Berlin. Vier junge Männer sollen im Dezember mehrere SPD-Mitglieder in Lichterfelde attackiert haben. Seit Mittwoch stehen sie vor Gericht.
Während Florian K. den ganzen Mittwochvormittag über mit versteinerter Miene in den Saal blickte, musste sein jüngerer Bruder Pascal wieder und wieder das Lachen unterdrücken. Vor allem die von der Staatsanwältin und von Zeugen zwar sachlich, aber im Wortlaut vorgetragenen frauen- und fremdenfeindlichen Beleidigungen und Parolen schienen den 17-Jährigen sichtlich zu amüsieren. Die Vorwürfe gegen ihn und seine drei Mitangeklagten wiegen dafür umso schwerer.
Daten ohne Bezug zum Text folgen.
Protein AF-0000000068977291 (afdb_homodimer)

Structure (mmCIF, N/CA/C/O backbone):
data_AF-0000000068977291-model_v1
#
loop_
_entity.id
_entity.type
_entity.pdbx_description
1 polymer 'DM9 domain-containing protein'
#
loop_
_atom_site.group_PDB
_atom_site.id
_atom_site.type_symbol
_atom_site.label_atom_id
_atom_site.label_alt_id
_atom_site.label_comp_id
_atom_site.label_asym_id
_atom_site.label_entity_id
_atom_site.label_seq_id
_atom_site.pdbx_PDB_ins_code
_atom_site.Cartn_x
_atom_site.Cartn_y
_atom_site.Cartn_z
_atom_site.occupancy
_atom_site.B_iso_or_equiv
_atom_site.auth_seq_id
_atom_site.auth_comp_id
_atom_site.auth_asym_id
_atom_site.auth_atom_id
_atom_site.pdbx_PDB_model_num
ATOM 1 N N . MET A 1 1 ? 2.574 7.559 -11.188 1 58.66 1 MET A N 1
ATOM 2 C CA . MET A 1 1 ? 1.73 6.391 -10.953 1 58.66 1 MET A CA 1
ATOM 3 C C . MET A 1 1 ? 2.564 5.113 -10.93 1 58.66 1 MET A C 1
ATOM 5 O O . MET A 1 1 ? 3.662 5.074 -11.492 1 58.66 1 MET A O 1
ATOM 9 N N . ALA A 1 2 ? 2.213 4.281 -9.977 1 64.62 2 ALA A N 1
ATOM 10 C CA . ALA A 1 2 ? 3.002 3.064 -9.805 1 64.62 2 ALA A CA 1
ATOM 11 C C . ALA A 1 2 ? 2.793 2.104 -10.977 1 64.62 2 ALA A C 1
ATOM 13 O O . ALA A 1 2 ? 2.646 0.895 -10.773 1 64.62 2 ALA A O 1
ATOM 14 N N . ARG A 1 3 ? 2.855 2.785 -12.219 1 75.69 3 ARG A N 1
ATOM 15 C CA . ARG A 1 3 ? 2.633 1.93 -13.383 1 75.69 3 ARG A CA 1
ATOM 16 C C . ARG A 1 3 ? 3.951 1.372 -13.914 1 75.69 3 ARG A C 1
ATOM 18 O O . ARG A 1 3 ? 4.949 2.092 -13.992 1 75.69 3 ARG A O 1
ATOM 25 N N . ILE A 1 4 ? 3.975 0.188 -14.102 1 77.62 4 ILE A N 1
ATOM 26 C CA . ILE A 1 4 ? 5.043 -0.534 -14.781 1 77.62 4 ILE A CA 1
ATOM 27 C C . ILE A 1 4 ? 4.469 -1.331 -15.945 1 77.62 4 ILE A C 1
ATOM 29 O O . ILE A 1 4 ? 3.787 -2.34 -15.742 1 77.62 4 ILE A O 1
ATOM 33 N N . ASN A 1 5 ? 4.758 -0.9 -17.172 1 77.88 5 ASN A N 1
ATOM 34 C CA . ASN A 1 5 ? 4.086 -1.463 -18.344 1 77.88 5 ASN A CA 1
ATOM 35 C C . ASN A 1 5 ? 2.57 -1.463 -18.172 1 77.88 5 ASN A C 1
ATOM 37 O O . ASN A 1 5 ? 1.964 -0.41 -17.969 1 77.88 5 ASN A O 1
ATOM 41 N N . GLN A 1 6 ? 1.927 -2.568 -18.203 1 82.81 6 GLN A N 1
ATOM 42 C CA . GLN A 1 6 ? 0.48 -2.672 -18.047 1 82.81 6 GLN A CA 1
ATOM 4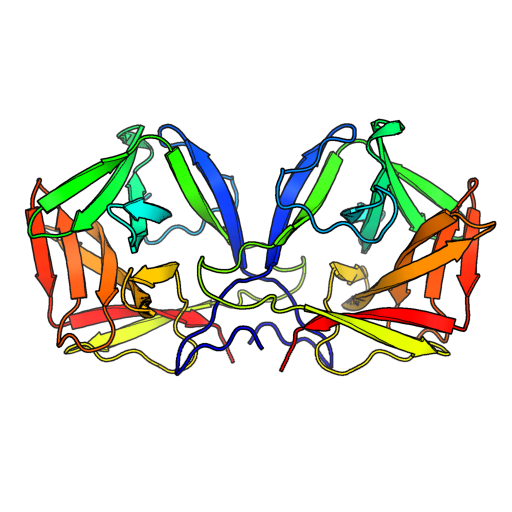3 C C . GLN A 1 6 ? 0.1 -2.932 -16.594 1 82.81 6 GLN A C 1
ATOM 45 O O . GLN A 1 6 ? -1.085 -2.982 -16.25 1 82.81 6 GLN A O 1
ATOM 50 N N . GLY A 1 7 ? 1.146 -2.953 -15.812 1 91.5 7 GLY A N 1
ATOM 51 C CA . GLY A 1 7 ? 0.899 -3.375 -14.445 1 91.5 7 GLY A CA 1
ATOM 52 C C . GLY A 1 7 ? 0.834 -2.219 -13.461 1 91.5 7 GLY A C 1
ATOM 53 O O . GLY A 1 7 ? 1.167 -1.084 -13.812 1 91.5 7 GLY A O 1
ATOM 54 N N . PHE A 1 8 ? 0.288 -2.482 -12.367 1 92.12 8 PHE A N 1
ATOM 55 C CA . PHE A 1 8 ? 0.208 -1.564 -11.234 1 92.12 8 PHE A CA 1
ATOM 56 C C . PHE A 1 8 ? 1.049 -2.07 -10.07 1 92.12 8 PHE A C 1
ATOM 58 O O . PHE A 1 8 ? 0.894 -3.213 -9.633 1 92.12 8 PHE A O 1
ATOM 65 N N . GLN A 1 9 ? 1.868 -1.226 -9.555 1 93.44 9 GLN A N 1
ATOM 66 C CA . GLN A 1 9 ? 2.625 -1.551 -8.352 1 93.44 9 GLN A CA 1
ATOM 67 C C . GLN A 1 9 ? 2.064 -0.817 -7.137 1 93.44 9 GLN A C 1
ATOM 69 O O . GLN A 1 9 ? 1.904 0.405 -7.164 1 93.44 9 GLN A O 1
ATOM 74 N N . ALA A 1 10 ? 1.76 -1.582 -6.137 1 94.44 10 ALA A N 1
ATOM 75 C CA . ALA A 1 10 ? 1.512 -0.948 -4.844 1 94.44 10 ALA A CA 1
ATOM 76 C C . ALA A 1 10 ? 2.818 -0.519 -4.184 1 94.44 10 ALA A C 1
ATOM 78 O O . ALA A 1 10 ? 3.365 -1.242 -3.348 1 94.44 10 ALA A O 1
ATOM 79 N N . GLY A 1 11 ? 3.234 0.658 -4.52 1 95.75 11 GLY A N 1
ATOM 80 C CA . GLY A 1 11 ? 4.539 1.12 -4.078 1 95.75 11 GLY A CA 1
ATOM 81 C C . GLY A 1 11 ? 4.504 1.81 -2.729 1 95.75 11 GLY A C 1
ATOM 82 O O . GLY A 1 11 ? 5.551 2.098 -2.145 1 95.75 11 GLY A O 1
ATOM 83 N N . LEU A 1 12 ? 3.389 2.135 -2.258 1 97.38 12 LEU A N 1
ATOM 84 C CA . LEU A 1 12 ? 3.148 2.684 -0.928 1 97.38 12 LEU A CA 1
ATOM 85 C C . LEU A 1 12 ? 2.229 1.771 -0.122 1 97.38 12 LEU A C 1
ATOM 87 O O . LEU A 1 12 ? 1.241 1.255 -0.649 1 97.38 12 LEU A O 1
ATOM 91 N N . SER A 1 13 ? 2.6 1.56 1.132 1 98.31 13 SER A N 1
ATOM 92 C CA . SER A 1 13 ? 1.804 0.695 1.995 1 98.31 13 SER A CA 1
ATOM 93 C C . SER A 1 13 ? 1.572 1.337 3.359 1 98.31 13 SER A C 1
ATOM 95 O O . SER A 1 13 ? 2.484 1.938 3.932 1 98.31 13 SER A O 1
ATOM 97 N N . TRP A 1 14 ? 0.362 1.264 3.855 1 98.75 14 TRP A N 1
ATOM 98 C CA . TRP A 1 14 ? 0.049 1.579 5.246 1 98.75 14 TRP A CA 1
ATOM 99 C C . TRP A 1 14 ? 0.253 0.361 6.137 1 98.75 14 TRP A C 1
ATOM 101 O O . TRP A 1 14 ? -0.393 -0.672 5.945 1 98.75 14 TRP A O 1
ATOM 111 N N . VAL A 1 15 ? 1.12 0.488 7.129 1 98.88 15 VAL A N 1
ATOM 112 C CA . VAL A 1 15 ? 1.469 -0.638 7.988 1 98.88 15 VAL A CA 1
ATOM 113 C C . VAL A 1 15 ? 1.219 -0.271 9.453 1 98.88 15 VAL A C 1
ATOM 115 O O . VAL A 1 15 ? 1.742 0.732 9.945 1 98.88 15 VAL A O 1
ATOM 118 N N . HIS A 1 16 ? 0.432 -1.094 10.133 1 98.69 16 HIS A N 1
ATOM 119 C CA . HIS A 1 16 ? 0.135 -0.817 11.539 1 98.69 16 HIS A CA 1
ATOM 120 C C . HIS A 1 16 ? 1.388 -0.938 12.398 1 98.69 16 HIS A C 1
ATOM 122 O O . HIS A 1 16 ? 2.184 -1.862 12.219 1 98.69 16 HIS A O 1
ATOM 128 N N . ASP A 1 17 ? 1.584 -0.024 13.273 1 98.69 17 ASP A N 1
ATOM 129 C CA . ASP A 1 17 ? 2.619 -0.047 14.305 1 98.69 17 ASP A CA 1
ATOM 130 C C . ASP A 1 17 ? 2.189 0.746 15.531 1 98.69 17 ASP A C 1
ATOM 132 O O . ASP A 1 17 ? 1.039 1.182 15.625 1 98.69 17 ASP A O 1
ATOM 136 N N . ARG A 1 18 ? 3.012 0.889 16.531 1 98.69 18 ARG A N 1
ATOM 137 C CA . ARG A 1 18 ? 2.607 1.539 17.766 1 98.69 18 ARG A CA 1
ATOM 138 C C . ARG A 1 18 ? 3.818 2.062 18.531 1 98.69 18 ARG A C 1
ATOM 140 O O . ARG A 1 18 ? 4.949 1.65 18.266 1 98.69 18 ARG A O 1
ATOM 147 N N . ASP A 1 19 ? 3.584 3.055 19.406 1 98.81 19 ASP A N 1
ATOM 148 C CA . ASP A 1 19 ? 4.492 3.502 20.453 1 98.81 19 ASP A CA 1
ATOM 149 C C . ASP A 1 19 ? 5.785 4.059 19.875 1 98.81 19 ASP A C 1
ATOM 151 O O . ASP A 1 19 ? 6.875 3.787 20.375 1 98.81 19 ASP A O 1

Knapp fünf Monate nach einem brutalen Überfall auf eine SPD-Politikerin und ihren Ehemann müssen sich die vier mutmaßlichen Neonazis vor dem Amtsgericht Tiergarten dafür verantworten. Die Anklage gegen die Brüder Pascal und Florian G. (19) sowie Elias U. (19) und Phillip B. (20) lautet auf gefährliche Körperverletzung, Sachbeschädigung, Beleidigung, Widerstand gegen sowie tätlicher Angriff auf Vollstreckungsbeamte. Der Prozess begann mit einem Geständnis. Während drei der Angeklagten schwiegen, äußerte sich der vierte zu den Vorwürfen.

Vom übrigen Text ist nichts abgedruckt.